Introducing ECharts Raw Card for Home Assistant

TL;DR — I built a Lovelace card that lets you write raw Apache ECharts options with live Home Assistant entity binding. No wrapper DSL, no simplified API — just the full power of one of the best charting libraries on the web, inside your dashboard.
Why I built this
I love Home Assistant. I’ve spent countless hours tweaking automations, building dashboards, and generally over-engineering my smart home. But every time I tried to visualise my data, I hit the same wall.
The built-in history graph and statistics cards are fine for a quick glance. They do the job. But the moment you want something beyond a basic line chart — a radar comparing room climates, a donut showing where your power comes from, gauges that actually look good — you’re stuck. The styling is limited, the layout options are rigid, and there’s no way to combine data from multiple entities into a single, cohesive visualisation.
I tried a few community chart cards too. They’re great projects, but most of them wrap the underlying library in a simplified YAML DSL. That’s a sensible design choice for ease of use, but it means you’re limited to whatever subset of features the card author decided to expose. Want a feature the wrapper doesn’t support? You’re out of luck.
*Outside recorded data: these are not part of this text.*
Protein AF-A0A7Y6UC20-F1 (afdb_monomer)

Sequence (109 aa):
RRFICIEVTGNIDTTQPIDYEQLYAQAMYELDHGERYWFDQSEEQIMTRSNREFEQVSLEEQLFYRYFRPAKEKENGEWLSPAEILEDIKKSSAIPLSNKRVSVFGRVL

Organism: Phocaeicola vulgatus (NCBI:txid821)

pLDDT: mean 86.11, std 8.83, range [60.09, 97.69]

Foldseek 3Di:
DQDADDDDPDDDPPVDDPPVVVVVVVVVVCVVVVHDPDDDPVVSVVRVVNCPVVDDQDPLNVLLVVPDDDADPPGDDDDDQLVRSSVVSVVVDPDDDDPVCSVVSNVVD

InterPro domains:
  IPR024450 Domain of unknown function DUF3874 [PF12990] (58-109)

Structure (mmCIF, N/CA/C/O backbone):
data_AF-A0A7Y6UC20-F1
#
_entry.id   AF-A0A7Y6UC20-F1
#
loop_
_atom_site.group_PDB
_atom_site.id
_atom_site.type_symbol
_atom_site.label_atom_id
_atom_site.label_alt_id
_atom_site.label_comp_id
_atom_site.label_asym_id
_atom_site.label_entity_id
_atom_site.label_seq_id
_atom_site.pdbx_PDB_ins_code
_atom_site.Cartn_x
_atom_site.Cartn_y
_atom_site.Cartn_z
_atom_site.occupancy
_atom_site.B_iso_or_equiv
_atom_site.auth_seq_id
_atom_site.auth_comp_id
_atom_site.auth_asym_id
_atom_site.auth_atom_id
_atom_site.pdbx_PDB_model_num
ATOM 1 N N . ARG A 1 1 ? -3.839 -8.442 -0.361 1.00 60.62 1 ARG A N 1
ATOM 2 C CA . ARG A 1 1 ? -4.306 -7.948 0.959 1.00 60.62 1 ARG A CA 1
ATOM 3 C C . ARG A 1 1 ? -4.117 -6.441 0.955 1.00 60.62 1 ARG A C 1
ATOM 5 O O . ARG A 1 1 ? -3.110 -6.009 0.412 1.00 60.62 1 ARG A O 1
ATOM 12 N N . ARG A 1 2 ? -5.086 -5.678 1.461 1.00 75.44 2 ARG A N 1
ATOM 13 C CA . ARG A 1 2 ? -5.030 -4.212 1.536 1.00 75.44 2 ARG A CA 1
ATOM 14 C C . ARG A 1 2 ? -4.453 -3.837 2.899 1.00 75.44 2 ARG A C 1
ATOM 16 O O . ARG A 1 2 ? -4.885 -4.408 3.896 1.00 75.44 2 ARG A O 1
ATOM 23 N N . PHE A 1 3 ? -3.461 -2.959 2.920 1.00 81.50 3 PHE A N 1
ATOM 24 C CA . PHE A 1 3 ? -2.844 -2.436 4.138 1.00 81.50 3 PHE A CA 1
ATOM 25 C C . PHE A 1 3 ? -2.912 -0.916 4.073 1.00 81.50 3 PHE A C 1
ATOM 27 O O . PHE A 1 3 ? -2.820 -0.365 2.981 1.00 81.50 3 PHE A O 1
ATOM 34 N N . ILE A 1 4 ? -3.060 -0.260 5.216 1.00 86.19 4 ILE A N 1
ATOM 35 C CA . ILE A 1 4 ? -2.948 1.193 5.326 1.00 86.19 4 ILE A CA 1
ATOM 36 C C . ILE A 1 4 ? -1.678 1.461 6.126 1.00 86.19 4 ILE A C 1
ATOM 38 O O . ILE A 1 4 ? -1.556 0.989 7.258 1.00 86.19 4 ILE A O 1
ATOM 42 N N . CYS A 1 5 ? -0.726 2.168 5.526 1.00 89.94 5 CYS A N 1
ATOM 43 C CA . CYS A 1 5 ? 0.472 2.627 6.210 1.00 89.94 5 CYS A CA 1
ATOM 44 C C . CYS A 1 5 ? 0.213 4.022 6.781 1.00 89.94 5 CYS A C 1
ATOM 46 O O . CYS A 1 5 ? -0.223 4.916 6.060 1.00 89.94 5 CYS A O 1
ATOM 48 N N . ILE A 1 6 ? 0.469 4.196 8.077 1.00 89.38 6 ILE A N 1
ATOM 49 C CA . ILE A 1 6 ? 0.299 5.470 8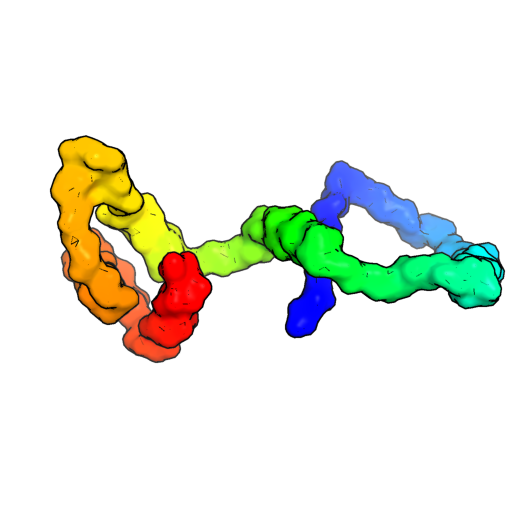.778 1.00 89.38 6 ILE A CA 1
ATOM 50 C C . ILE A 1 6 ? 1.659 5.892 9.325 1.00 89.38 6 ILE A C 1
ATOM 52 O O . ILE A 1 6 ? 2.269 5.159 10.105 1.00 89.38 6 ILE A O 1
ATOM 56 N N . GLU A 1 7 ? 2.129 7.070 8.916 1.00 90.38 7 GLU A N 1
ATOM 57 C CA . GLU A 1 7 ? 3.302 7.696 9.520 1.00 90.38 7 GLU A CA 1
ATOM 58 C C . GLU A 1 7 ? 2.923 8.277 10.884 1.00 90.38 7 GLU A C 1
ATOM 60 O O . GLU A 1 7 ? 1.966 9.042 11.016 1.00 90.38 7 GLU A O 1
ATOM 65 N N . VAL A 1 8 ? 3.688 7.924 11.913 1.00 91.81 8 VAL A N 1
ATOM 66 C CA . VAL A 1 8 ? 3.520 8.478 13.257 1.00 91.81 8 VAL A CA 1
ATOM 67 C C . VAL A 1 8 ? 4.387 9.731 13.364 1.00 91.81 8 VAL A C 1
ATOM 69 O O . VAL A 1 8 ? 5.588 9.647 13.602 1.00 91.81 8 VAL A O 1
ATOM 72 N N . THR A 1 9 ? 3.775 10.900 13.171 1.00 93.25 9 THR A N 1
ATOM 73 C CA . THR A 1 9 ? 4.469 12.205 13.165 1.00 93.25 9 THR A CA 1
ATOM 74 C C . THR A 1 9 ? 4.637 12.826 14.555 1.00 93.25 9 THR A C 1
ATOM 76 O O . THR A 1 9 ? 5.322 13.836 14.710 1.00 93.25 9 THR A O 1
ATOM 79 N N . GLY A 1 10 ? 4.038 12.226 15.584 1.00 93.25 10 GLY A N 1
ATOM 80 C CA . GLY A 1 10 ? 4.106 12.687 16.967 1.00 93.25 10 GLY A CA 1
ATOM 81 C C . GLY A 1 10 ? 3.827 11.560 17.956 1.00 93.25 10 GLY A C 1
ATOM 82 O O . GLY A 1 10 ? 3.575 10.420 17.572 1.00 93.25 10 GLY A O 1
ATOM 83 N N . ASN A 1 11 ? 3.885 11.865 19.249 1.00 91.69 11 ASN A N 1
ATOM 84 C CA . ASN A 1 11 ? 3.664 10.864 20.286 1.00 91.69 11 ASN A CA 1
ATOM 85 C C . ASN A 1 11 ? 2.212 10.372 20.271 1.00 91.69 11 ASN A C 1
ATOM 87 O O . ASN A 1 11 ? 1.279 11.166 20.369 1.00 91.69 11 ASN A O 1
ATOM 91 N N . ILE A 1 12 ? 2.038 9.052 20.214 1.00 90.25 12 ILE A N 1
ATOM 92 C CA . ILE A 1 12 ? 0.742 8.419 20.456 1.00 90.25 12 ILE A CA 1
ATOM 93 C C . ILE A 1 12 ? 0.492 8.470 21.963 1.00 90.25 12 ILE A C 1
ATOM 95 O O . ILE A 1 12 ? 1.285 7.928 22.741 1.00 90.25 12 ILE A O 1
ATOM 99 N N . ASP A 1 13 ? -0.595 9.124 22.374 1.00 90.12 13 ASP A N 1
ATOM 100 C CA . ASP A 1 13 ? -1.017 9.088 23.769 1.00 90.12 13 ASP A CA 1
ATOM 101 C C . ASP A 1 13 ? -1.442 7.661 24.126 1.00 90.12 13 ASP A C 1
ATOM 103 O O . ASP A 1 13 ? -2.403 7.112 23.595 1.00 90.12 13 ASP A O 1
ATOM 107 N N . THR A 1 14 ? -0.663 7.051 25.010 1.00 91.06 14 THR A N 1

Then I discovered Apache ECharts.
The ECharts moment
If you haven’t seen ECharts before, go spend five minutes on their examples page. Seriously. The range is staggering — line charts, bar charts, scatter plots, heatmaps, treemaps, radar charts, gauges, sankey diagrams, candlestick charts, 3D surfaces… all rendered beautifully with smooth animations and thoughtful defaults.
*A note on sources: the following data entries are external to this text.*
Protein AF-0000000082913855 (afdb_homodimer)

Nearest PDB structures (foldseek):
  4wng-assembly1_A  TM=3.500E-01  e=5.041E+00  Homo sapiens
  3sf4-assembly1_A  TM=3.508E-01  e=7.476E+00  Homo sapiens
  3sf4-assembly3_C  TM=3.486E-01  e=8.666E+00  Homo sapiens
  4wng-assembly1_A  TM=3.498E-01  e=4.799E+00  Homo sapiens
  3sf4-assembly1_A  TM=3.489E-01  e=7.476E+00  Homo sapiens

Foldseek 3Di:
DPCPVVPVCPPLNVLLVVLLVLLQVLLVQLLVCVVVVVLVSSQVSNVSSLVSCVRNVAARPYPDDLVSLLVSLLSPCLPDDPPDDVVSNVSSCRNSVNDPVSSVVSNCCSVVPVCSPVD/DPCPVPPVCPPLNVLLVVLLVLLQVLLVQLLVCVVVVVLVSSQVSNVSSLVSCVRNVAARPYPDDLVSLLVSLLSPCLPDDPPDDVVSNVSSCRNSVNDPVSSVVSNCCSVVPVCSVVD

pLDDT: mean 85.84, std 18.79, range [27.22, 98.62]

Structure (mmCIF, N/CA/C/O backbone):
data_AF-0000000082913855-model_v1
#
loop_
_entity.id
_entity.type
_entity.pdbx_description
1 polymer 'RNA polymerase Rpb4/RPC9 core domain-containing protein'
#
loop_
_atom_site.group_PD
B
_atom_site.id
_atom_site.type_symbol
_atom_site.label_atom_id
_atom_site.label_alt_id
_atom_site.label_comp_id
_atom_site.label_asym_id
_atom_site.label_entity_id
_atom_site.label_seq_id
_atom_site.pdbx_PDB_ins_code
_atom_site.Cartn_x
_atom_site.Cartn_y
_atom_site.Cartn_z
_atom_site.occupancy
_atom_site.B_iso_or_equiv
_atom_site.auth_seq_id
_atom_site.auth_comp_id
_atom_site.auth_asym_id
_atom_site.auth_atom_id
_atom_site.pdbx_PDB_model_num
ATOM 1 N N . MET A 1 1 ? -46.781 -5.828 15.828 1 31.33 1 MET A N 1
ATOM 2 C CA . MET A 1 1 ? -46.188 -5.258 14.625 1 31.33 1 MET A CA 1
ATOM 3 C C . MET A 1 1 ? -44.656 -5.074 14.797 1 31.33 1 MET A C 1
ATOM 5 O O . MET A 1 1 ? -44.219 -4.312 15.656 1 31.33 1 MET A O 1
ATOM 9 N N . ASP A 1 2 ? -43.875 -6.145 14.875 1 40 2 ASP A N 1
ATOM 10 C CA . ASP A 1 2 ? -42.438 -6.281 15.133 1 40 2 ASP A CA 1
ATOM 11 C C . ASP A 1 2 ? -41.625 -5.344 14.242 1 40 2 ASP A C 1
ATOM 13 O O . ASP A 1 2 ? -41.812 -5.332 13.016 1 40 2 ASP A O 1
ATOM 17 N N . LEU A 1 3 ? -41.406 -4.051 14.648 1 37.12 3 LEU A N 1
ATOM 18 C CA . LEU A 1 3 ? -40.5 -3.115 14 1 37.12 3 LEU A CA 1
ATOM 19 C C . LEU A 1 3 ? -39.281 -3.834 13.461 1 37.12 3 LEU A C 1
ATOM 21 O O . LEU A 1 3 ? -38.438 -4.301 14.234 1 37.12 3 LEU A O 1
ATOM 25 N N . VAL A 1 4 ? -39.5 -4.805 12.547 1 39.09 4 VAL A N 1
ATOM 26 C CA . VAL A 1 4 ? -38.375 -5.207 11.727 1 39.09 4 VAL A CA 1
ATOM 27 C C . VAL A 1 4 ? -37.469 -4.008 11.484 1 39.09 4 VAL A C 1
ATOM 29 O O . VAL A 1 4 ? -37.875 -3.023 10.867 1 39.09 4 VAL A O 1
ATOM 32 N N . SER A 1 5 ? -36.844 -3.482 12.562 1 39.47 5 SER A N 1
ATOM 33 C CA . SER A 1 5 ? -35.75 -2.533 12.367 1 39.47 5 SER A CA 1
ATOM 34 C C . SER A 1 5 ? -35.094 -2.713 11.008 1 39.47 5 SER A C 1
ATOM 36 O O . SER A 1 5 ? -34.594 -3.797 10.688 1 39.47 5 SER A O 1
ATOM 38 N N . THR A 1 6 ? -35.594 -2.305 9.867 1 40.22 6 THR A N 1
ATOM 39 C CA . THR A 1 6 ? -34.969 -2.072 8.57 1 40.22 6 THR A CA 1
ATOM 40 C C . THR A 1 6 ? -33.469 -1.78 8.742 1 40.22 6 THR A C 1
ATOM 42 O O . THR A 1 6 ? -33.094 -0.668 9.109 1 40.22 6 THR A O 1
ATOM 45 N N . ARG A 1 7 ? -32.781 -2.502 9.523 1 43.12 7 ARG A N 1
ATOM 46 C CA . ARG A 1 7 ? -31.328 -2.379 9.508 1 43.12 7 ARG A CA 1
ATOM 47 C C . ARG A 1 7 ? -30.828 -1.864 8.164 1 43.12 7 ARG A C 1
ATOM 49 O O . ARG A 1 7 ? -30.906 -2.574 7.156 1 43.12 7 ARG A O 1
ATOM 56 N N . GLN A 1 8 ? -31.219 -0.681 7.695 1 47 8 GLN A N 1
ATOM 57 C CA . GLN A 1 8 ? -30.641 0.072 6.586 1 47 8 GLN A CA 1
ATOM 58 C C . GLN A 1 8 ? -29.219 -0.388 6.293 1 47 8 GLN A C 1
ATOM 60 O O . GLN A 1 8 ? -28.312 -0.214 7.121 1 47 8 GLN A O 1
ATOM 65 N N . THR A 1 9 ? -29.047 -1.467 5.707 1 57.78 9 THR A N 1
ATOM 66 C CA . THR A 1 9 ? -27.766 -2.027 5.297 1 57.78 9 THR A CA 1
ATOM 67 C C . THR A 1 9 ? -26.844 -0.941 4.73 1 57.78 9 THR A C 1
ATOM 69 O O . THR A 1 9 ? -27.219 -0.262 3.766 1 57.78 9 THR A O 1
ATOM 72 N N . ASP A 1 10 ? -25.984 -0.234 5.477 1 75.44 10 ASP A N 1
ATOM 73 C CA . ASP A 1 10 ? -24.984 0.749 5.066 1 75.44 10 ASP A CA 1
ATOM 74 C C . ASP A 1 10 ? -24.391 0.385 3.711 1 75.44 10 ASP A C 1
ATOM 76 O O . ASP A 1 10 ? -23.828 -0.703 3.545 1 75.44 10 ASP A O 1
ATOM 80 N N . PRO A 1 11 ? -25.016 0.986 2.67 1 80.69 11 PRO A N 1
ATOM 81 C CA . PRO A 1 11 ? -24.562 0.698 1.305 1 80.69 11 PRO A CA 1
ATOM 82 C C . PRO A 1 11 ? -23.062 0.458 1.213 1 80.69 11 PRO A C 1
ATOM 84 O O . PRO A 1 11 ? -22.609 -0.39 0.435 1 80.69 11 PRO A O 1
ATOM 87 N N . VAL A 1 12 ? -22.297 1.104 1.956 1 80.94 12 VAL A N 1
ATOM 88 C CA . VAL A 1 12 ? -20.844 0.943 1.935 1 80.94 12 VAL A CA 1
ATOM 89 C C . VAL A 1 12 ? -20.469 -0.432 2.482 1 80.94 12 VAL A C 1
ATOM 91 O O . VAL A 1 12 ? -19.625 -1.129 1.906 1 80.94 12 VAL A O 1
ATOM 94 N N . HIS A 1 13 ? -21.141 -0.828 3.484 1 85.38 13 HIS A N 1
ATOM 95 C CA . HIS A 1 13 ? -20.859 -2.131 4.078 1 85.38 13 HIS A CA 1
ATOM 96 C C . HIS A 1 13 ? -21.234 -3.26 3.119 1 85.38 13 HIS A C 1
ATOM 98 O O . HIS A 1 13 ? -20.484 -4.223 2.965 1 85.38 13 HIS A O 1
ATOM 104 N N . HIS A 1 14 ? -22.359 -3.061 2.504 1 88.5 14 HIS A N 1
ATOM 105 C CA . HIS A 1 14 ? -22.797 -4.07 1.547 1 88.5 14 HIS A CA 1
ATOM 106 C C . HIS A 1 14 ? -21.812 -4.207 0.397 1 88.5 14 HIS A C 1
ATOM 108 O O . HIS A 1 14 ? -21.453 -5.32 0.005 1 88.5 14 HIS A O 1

What struck me wasn’t just the breadth of chart types. It was the aesthetics. ECharts charts look polished out of the box. The gradients, the tooltips, the dark theme — everything feels considered. And the configuration is incredibly granular. Every axis, every series, every label can be tuned exactly how you want.
I knew immediately: I needed this in Home Assistant.
The approach: no abstraction
The key design decision was to not build an abstraction layer. You write a real ECharts option object in your card YAML, exactly as the ECharts docs describe it. If ECharts supports it, you can use it. Period.
But raw chart options alone aren’t useful in a dashboard — you need live data. So the card introduces a small set of tokens that resolve Home Assistant data into the chart at render time:
$entity— bind any entity’s state (or attribute) into any position in the chart config$data— turn a list of entities into chart-ready data (pairs, names, or values)$history— fetch historical data with automatic downsampling and caching
That’s it. The tokens handle the HA integration, ECharts handles the visualisation. No new DSL to learn — if you can read the ECharts docs, you can build the chart.
What it looks like
Here are a few examples running on my actual dashboard:
Radar — five rooms, temperature and light levels on a single radar chart. The light values use a log transform so they don’t blow out the scale.
Gauges — CPU and memory for my HA server and router. Ring-style gauges with gradient fills, all driven by $entity tokens.
Donut — where my power comes from right now. Solar, battery, and grid as a simple donut with a legend.
Nightingale Rose — energy breakdown by category. A rose chart is essentially a pie chart where the radius encodes the value instead of the angle. It looks gorgeous.
Agile Pricing — Octopus Energy half-hourly rates as a smooth area chart with a colour gradient from green (cheap) through yellow to red (expensive). A dynamic average line updates as rates change.
Every one of these is a single Lovelace card config. No custom templates, no AppDaemon scripts, no Node-RED flows. Just YAML and ECharts.
Key features
- Full Apache ECharts
optionsupport — anything ECharts can render, this card can render - Live entity binding with coercion, transforms, and attribute reading
- Historical data with automatic downsampling and LRU caching
- Automatic dark/light mode switching
- Canvas or SVG renderer
- Installs via HACS
Getting started
Install via HACS as a custom repository (category: Lovelace), add the resource, and start building. The documentation site has full reference docs and the YAML for every chart shown above.
The GitHub repo has the source, CI, and tests. PRs and issues welcome.
What’s next
I have a backlog of chart types I want to showcase — heatmaps for presence detection, sankey diagrams for energy flow, treemaps for disk usage. The beauty of the raw approach is that none of these need card changes — they’re just new ECharts configs.
If you’ve been wanting more from your Home Assistant dashboards, give it a try. I think you’ll be surprised how much is possible when you stop fighting a wrapper and just write the chart you want.